··· Supplied entries ···

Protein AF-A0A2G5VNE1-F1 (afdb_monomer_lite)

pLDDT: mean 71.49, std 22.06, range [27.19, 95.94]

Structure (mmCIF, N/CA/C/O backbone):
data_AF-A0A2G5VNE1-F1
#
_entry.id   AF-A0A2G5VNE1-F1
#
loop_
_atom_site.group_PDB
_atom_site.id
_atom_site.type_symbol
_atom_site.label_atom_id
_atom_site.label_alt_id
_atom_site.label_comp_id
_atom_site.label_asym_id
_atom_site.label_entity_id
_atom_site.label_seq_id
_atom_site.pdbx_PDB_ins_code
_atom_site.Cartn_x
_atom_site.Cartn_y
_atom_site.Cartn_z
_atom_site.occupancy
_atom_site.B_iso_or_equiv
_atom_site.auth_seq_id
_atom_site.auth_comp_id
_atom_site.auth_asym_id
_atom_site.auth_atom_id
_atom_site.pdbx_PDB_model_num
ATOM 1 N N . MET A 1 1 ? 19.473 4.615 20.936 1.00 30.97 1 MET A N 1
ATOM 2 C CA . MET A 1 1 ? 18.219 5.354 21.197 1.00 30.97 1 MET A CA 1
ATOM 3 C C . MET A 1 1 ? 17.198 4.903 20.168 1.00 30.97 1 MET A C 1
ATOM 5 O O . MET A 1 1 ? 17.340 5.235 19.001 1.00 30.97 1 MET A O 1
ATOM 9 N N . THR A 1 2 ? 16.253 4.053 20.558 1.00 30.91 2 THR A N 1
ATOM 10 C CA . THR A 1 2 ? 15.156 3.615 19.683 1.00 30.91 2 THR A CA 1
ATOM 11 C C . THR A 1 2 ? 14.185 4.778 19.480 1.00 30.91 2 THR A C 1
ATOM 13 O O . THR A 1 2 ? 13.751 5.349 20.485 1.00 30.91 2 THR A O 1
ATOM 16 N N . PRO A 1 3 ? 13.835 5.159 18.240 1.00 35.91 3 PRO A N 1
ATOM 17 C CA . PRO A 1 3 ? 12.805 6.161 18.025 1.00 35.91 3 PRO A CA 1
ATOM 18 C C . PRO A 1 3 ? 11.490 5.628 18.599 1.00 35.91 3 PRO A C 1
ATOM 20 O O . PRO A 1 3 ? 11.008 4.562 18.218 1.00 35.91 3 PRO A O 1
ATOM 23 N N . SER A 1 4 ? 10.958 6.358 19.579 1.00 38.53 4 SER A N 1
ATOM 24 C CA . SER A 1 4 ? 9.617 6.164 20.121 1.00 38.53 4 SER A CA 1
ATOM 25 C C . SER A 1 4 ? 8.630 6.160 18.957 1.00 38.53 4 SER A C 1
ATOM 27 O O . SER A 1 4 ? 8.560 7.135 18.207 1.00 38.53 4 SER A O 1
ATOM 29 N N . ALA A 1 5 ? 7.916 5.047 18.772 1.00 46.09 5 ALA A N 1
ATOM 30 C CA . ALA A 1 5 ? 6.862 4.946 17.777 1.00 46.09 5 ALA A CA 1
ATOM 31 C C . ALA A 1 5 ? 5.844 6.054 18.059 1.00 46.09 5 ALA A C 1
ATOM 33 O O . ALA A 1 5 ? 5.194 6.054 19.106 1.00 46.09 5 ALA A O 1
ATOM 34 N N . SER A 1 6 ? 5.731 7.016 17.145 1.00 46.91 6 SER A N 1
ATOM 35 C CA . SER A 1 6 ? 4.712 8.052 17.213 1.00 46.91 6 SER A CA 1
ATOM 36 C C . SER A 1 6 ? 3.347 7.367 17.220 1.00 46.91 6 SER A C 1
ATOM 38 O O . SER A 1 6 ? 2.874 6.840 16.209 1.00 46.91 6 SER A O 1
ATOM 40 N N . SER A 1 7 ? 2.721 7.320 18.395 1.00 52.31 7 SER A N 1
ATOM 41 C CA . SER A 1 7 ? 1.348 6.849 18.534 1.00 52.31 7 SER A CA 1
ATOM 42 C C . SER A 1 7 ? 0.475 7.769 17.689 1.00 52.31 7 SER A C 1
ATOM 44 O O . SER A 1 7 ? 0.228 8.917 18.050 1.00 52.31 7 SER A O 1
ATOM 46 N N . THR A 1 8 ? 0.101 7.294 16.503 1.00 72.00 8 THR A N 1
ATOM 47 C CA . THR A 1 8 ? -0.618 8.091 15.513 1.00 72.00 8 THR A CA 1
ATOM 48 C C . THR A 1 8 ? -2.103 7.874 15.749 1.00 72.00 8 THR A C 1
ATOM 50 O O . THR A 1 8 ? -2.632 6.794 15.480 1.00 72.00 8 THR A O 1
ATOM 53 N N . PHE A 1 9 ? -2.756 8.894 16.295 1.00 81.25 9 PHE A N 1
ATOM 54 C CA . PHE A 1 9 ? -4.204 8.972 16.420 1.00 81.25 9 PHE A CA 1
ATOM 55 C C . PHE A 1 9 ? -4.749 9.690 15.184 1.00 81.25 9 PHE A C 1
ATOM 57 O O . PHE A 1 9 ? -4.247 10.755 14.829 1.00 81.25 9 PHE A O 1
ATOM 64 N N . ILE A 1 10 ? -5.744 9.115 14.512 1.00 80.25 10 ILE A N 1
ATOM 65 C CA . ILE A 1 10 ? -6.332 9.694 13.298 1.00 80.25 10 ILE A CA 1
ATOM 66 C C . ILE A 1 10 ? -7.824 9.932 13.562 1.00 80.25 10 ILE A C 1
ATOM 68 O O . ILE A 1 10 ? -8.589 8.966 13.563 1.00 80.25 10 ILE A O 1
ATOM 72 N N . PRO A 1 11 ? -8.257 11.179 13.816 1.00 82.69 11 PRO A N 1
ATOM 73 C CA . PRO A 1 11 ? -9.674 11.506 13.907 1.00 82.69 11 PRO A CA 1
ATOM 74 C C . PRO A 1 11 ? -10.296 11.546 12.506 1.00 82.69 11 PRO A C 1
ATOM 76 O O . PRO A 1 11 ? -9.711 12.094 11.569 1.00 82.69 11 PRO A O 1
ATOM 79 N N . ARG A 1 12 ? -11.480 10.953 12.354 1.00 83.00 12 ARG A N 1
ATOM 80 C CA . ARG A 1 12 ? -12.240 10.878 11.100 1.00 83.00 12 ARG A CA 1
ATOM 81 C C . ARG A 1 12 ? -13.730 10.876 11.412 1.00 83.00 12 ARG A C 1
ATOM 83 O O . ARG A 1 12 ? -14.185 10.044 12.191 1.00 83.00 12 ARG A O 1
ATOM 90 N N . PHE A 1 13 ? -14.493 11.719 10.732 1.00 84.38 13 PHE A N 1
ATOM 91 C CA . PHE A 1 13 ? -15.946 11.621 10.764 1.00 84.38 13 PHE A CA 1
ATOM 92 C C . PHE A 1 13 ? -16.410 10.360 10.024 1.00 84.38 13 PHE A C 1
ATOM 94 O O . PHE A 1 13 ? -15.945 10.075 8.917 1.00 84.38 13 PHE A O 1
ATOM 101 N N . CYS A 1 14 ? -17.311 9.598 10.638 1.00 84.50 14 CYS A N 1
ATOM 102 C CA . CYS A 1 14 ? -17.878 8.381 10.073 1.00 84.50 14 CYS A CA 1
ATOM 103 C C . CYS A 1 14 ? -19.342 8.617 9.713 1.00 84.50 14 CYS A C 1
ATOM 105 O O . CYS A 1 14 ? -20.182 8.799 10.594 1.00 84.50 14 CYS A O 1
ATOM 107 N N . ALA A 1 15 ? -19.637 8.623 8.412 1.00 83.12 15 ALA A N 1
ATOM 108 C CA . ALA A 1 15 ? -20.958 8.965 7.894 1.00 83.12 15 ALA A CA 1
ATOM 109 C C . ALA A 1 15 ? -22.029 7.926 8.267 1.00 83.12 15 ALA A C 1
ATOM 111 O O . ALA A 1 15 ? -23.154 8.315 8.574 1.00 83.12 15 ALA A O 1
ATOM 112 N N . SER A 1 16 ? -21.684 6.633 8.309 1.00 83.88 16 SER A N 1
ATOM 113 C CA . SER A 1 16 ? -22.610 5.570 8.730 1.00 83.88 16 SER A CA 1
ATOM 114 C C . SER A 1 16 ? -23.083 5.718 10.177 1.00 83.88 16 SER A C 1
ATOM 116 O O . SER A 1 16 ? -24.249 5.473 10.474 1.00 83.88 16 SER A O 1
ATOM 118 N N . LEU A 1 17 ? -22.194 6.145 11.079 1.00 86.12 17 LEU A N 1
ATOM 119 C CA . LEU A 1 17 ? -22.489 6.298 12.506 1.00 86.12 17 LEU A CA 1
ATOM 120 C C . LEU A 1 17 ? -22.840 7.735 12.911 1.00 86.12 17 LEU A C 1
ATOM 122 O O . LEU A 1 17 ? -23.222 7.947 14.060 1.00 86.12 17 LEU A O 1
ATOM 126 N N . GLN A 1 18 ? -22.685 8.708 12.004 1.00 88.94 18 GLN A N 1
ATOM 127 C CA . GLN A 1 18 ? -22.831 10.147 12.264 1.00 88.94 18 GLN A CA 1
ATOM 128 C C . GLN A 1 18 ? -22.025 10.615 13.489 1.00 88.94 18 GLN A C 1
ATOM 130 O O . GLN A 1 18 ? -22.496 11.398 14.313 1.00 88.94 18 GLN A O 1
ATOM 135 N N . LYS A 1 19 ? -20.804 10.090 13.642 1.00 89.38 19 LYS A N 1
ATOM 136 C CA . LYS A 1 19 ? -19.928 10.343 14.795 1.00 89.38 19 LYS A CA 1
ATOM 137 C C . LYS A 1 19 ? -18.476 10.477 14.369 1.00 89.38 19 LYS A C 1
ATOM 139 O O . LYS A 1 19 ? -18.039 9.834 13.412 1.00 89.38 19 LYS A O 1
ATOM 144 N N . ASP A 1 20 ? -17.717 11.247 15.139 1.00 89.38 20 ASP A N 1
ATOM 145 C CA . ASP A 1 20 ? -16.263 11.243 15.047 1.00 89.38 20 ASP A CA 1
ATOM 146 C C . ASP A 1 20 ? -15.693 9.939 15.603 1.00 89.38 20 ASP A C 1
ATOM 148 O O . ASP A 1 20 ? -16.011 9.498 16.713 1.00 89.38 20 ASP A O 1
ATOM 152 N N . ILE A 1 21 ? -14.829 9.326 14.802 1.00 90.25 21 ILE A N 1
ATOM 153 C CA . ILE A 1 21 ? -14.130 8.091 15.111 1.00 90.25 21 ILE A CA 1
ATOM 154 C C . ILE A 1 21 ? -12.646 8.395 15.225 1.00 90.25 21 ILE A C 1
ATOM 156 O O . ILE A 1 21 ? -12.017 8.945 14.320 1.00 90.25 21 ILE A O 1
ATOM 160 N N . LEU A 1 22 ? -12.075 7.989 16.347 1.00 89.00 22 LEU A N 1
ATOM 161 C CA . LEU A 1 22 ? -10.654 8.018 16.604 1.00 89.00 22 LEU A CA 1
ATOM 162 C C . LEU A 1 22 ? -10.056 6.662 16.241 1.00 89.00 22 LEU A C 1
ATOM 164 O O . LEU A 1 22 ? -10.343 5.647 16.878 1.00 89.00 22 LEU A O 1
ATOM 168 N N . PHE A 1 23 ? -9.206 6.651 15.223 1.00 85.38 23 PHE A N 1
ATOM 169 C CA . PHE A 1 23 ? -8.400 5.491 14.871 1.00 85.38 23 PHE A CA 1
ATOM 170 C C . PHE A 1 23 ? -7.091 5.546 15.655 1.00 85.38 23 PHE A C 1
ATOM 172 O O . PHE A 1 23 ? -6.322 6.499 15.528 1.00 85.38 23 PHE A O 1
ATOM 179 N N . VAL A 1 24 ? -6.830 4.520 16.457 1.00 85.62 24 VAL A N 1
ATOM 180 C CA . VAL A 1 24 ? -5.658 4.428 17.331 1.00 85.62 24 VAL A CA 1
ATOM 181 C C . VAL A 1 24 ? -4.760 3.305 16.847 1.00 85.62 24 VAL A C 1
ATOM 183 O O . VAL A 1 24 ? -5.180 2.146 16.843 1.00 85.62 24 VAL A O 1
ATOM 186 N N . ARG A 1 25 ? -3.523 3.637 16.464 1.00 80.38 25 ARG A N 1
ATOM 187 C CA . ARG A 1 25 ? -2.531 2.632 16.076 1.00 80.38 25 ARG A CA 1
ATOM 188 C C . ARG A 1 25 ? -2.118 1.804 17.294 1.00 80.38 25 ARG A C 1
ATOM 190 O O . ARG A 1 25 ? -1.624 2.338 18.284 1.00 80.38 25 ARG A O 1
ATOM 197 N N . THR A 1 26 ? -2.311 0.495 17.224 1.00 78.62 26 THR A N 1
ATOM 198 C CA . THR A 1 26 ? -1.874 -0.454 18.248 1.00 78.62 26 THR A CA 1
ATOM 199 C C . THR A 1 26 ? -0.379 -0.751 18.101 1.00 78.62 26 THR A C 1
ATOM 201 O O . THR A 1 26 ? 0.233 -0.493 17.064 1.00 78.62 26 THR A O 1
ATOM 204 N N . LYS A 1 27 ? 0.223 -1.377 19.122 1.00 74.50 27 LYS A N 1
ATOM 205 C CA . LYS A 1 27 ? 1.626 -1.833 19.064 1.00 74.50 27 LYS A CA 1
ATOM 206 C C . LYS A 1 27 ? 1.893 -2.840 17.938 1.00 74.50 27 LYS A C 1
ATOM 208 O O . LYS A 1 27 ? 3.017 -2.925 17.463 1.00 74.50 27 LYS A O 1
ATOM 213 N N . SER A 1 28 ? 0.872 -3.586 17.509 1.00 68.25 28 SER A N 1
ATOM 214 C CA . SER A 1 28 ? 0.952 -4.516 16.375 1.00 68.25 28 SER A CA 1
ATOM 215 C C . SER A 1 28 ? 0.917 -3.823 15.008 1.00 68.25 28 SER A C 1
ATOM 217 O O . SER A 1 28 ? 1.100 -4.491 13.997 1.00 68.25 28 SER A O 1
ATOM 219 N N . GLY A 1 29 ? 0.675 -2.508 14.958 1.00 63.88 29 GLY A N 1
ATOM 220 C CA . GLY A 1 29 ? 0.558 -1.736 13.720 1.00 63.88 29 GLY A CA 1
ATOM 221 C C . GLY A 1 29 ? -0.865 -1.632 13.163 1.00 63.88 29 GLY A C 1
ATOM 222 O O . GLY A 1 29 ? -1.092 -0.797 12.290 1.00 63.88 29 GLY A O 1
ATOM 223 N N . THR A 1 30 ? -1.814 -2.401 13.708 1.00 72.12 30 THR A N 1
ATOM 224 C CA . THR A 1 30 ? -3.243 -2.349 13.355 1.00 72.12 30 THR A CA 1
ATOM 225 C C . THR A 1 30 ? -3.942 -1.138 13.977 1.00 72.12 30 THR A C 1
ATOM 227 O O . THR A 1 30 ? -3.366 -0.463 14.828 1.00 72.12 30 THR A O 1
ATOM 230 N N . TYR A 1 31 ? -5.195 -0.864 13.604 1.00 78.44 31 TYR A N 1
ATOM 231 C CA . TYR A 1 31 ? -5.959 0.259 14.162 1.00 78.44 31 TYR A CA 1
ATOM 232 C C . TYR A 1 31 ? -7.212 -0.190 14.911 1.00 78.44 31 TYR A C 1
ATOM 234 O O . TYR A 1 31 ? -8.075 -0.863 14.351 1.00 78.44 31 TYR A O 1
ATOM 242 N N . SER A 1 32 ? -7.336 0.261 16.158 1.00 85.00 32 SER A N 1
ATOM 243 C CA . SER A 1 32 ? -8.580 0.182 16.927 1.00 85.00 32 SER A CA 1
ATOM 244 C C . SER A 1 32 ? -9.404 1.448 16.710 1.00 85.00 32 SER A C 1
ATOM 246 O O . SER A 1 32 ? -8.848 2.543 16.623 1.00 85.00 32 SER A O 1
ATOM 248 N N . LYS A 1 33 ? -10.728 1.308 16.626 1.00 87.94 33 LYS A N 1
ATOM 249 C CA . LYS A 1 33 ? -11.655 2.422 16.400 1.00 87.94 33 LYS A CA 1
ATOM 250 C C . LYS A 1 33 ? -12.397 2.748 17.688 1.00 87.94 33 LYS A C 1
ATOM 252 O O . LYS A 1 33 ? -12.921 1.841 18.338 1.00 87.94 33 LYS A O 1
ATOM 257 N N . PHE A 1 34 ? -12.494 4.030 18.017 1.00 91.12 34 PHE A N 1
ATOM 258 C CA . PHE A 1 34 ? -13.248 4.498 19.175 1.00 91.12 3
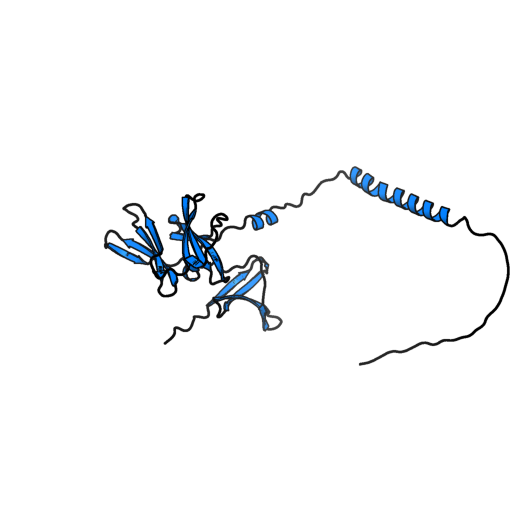4 PHE A CA 1
ATOM 259 C C . PHE A 1 34 ? -14.121 5.695 18.822 1.00 91.12 34 PHE A C 1
ATOM 261 O O . PHE A 1 34 ? -13.701 6.542 18.045 1.00 91.12 34 PHE A O 1
ATOM 268 N N . SER A 1 35 ? -15.297 5.807 19.430 1.00 93.00 35 SER A N 1
ATOM 269 C CA . SER A 1 35 ? -16.059 7.058 19.482 1.00 93.00 35 SER A CA 1
ATOM 270 C C . SER A 1 35 ? -16.109 7.553 20.916 1.00 93.00 35 SER A C 1
ATOM 272 O O . SER A 1 35 ? -16.194 6.744 21.842 1.00 93.00 35 SER A O 1
ATOM 274 N N . PHE A 1 36 ? -16.105 8.863 21.110 1.00 92.69 36 PHE A N 1
ATOM 275 C CA . PHE A 1 36 ? -16.333 9.430 22.430 1.00 92.69 36 PHE A CA 1
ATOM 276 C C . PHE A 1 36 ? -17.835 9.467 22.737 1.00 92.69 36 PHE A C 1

···

- [Task to complete]: What you give back should be exactly the lines of the data above from the line with "ATOM 169 C CA" through the line with "ATOM 181 C C", both of those included, and nothing more.

- [Exercise output]:
ATOM 169 C CA . PHE A 1 23 ? -8.400 5.491 14.871 1.00 85.38 23 PHE A CA 1
ATOM 170 C C . PHE A 1 23 ? -7.091 5.546 15.655 1.00 85.38 23 PHE A C 1
ATOM 172 O O . PHE A 1 23 ? -6.322 6.499 15.528 1.00 85.38 23 PHE A O 1
ATOM 179 N N . VAL A 1 24 ? -6.830 4.520 16.457 1.00 85.62 24 VAL A N 1
ATOM 180 C CA . VAL A 1 24 ? -5.658 4.428 17.331 1.00 85.62 24 VAL A CA 1
ATOM 181 C C . VAL A 1 24 ? -4.760 3.305 16.847 1.00 85.62 24 VAL A C 1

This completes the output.